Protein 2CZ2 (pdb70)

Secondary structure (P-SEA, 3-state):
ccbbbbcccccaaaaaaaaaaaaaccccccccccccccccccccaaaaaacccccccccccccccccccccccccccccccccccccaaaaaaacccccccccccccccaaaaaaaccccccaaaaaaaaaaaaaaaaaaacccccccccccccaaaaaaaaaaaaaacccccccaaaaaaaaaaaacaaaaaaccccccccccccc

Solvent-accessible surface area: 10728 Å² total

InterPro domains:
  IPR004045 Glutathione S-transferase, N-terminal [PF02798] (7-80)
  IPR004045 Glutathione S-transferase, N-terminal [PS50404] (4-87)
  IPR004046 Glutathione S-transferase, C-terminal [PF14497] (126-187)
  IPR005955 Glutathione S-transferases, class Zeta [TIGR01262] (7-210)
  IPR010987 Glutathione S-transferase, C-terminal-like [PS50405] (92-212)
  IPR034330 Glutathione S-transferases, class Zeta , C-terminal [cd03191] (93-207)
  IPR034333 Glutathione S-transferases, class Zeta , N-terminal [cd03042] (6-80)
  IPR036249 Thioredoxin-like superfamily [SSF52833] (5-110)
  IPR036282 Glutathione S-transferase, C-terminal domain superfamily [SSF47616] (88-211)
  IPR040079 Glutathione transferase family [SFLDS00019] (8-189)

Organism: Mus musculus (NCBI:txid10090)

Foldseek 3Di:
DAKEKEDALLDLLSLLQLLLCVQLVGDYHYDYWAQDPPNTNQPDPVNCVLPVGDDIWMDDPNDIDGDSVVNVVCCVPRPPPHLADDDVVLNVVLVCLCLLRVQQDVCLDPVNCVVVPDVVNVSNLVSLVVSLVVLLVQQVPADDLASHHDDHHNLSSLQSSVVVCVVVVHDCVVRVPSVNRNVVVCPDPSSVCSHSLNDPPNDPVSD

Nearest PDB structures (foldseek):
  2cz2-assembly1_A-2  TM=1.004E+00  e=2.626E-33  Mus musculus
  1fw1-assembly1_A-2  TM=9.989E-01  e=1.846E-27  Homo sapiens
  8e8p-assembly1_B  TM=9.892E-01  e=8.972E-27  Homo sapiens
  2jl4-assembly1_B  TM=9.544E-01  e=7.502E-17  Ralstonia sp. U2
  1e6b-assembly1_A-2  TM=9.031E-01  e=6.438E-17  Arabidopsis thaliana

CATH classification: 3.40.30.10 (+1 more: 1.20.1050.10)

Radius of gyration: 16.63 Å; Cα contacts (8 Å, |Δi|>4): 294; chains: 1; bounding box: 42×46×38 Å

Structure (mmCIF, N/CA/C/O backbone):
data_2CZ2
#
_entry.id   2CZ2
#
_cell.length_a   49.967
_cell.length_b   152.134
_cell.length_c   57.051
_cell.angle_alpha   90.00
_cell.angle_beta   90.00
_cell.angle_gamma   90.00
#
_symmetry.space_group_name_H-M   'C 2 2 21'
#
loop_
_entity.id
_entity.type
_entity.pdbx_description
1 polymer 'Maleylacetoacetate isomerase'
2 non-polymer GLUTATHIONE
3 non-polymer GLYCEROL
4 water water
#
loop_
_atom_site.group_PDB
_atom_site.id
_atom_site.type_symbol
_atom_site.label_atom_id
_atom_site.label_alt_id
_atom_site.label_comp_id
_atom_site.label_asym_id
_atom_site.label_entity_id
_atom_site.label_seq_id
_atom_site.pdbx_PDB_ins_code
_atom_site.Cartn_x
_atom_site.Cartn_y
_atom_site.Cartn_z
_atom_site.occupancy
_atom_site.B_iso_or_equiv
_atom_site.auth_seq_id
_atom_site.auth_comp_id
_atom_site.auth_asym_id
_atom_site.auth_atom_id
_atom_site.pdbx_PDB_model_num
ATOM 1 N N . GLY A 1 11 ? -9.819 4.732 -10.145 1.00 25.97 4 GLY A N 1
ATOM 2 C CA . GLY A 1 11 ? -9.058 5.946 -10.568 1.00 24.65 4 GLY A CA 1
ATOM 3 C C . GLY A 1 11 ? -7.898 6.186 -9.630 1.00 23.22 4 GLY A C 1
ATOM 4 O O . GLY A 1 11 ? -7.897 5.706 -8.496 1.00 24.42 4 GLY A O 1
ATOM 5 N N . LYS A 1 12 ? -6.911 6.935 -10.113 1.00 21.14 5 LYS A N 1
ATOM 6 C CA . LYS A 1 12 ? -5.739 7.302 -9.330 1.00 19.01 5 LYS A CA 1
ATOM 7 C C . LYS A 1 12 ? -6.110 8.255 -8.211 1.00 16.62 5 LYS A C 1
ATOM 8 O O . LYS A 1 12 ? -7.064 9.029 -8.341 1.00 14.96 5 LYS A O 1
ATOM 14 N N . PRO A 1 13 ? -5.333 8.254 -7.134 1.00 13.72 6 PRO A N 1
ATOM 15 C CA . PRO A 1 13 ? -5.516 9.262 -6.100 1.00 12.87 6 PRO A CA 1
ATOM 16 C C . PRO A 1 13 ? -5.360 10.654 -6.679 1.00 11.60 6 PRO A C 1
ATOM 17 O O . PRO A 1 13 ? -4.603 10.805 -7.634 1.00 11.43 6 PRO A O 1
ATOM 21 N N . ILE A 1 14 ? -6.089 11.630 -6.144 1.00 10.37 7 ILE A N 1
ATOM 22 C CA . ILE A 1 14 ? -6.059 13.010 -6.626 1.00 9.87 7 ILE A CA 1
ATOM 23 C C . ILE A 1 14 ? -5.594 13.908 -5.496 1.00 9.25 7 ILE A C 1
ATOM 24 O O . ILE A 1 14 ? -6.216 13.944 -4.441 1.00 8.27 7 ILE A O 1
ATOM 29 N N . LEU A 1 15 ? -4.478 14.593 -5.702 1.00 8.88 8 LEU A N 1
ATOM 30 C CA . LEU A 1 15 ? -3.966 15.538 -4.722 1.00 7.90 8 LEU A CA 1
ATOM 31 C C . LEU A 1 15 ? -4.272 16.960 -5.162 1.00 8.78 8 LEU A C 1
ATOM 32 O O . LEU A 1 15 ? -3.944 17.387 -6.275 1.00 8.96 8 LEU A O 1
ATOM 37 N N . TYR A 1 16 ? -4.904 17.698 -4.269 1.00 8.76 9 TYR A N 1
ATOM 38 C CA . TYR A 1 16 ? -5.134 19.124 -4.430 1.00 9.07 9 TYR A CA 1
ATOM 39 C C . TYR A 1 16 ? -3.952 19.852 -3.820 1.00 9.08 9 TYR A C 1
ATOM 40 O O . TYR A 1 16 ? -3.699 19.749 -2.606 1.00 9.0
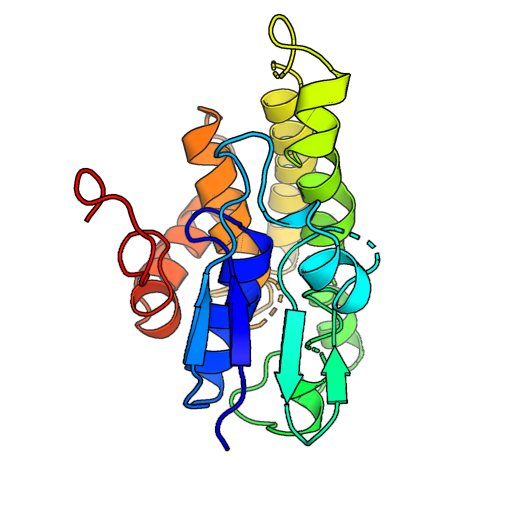4 9 TYR A O 1
ATOM 49 N N . SER A 1 17 ? -3.218 20.573 -4.664 1.00 8.98 10 SER A N 1
ATOM 50 C CA . SER A 1 17 ? -1.888 21.073 -4.334 1.00 8.48 10 SER A CA 1
ATOM 51 C C . SER A 1 17 ? -1.686 22.454 -4.900 1.00 8.71 10 SER A C 1
ATOM 52 O O . SER A 1 17 ? -2.306 22.785 -5.898 1.00 9.24 10 SER A O 1
ATOM 55 N N . TYR A 1 18 ? -0.804 23.216 -4.270 1.00 8.94 11 TYR A N 1
ATOM 56 C CA . TYR A 1 18 ? -0.252 24.458 -4.808 1.00 8.73 11 TYR A CA 1
ATOM 57 C C . TYR A 1 18 ? 1.262 24.306 -4.898 1.00 9.09 11 TYR A C 1
ATOM 58 O O . TYR A 1 18 ? 1.887 23.779 -3.983 1.00 10.34 11 TYR A O 1
ATOM 67 N N . PHE A 1 19 ? 1.876 24.779 -5.983 1.00 9.58 12 PHE A N 1
ATOM 68 C CA . PHE A 1 19 ? 3.285 24.455 -6.222 1.00 10.96 12 PHE A CA 1
ATOM 69 C C . PHE A 1 19 ? 4.195 24.881 -5.098 1.00 12.29 12 PHE A C 1
ATOM 70 O O . PHE A 1 19 ? 5.128 24.130 -4.751 1.00 14.36 12 PHE A O 1
ATOM 78 N N . ARG A 1 20 ? 3.896 26.052 -4.528 1.00 12.60 13 ARG A N 1
ATOM 79 C CA . ARG A 1 20 ? 4.750 26.687 -3.528 1.00 15.66 13 ARG A CA 1
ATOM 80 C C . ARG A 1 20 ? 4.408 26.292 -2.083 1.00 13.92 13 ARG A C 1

# # # # # # #

> **Work instructions**
Within the listing above, the range opens at the line with "ATOM 2 C CA" and closes at the line with "ATOM 14 N N". Reproduce exactly the lines of that range, including both ends.

> **Answer space**
ATOM 2 C CA . GLY A 1 11 ? -9.058 5.946 -10.568 1.00 24.65 4 GLY A CA 1
ATOM 3 C C . GLY A 1 11 ? -7.898 6.186 -9.630 1.00 23.22 4 GLY A C 1
ATOM 4 O O . GLY A 1 11 ? -7.897 5.706 -8.496 1.00 24.42 4 GLY A O 1
ATOM 5 N N . LYS A 1 12 ? -6.911 6.935 -10.113 1.00 21.14 5 LYS A N 1
ATOM 6 C CA . LYS A 1 12 ? -5.739 7.302 -9.330 1.00 19.01 5 LYS A CA 1
ATOM 7 C C . LYS A 1 12 ? -6.110 8.255 -8.211 1.00 16.62 5 LYS A C 1
ATOM 8 O O . LYS A 1 12 ? -7.064 9.029 -8.341 1.00 14.96 5 LYS A O 1
ATOM 14 N N . PRO A 1 13 ? -5.333 8.254 -7.134 1.00 13.72 6 PRO A N 1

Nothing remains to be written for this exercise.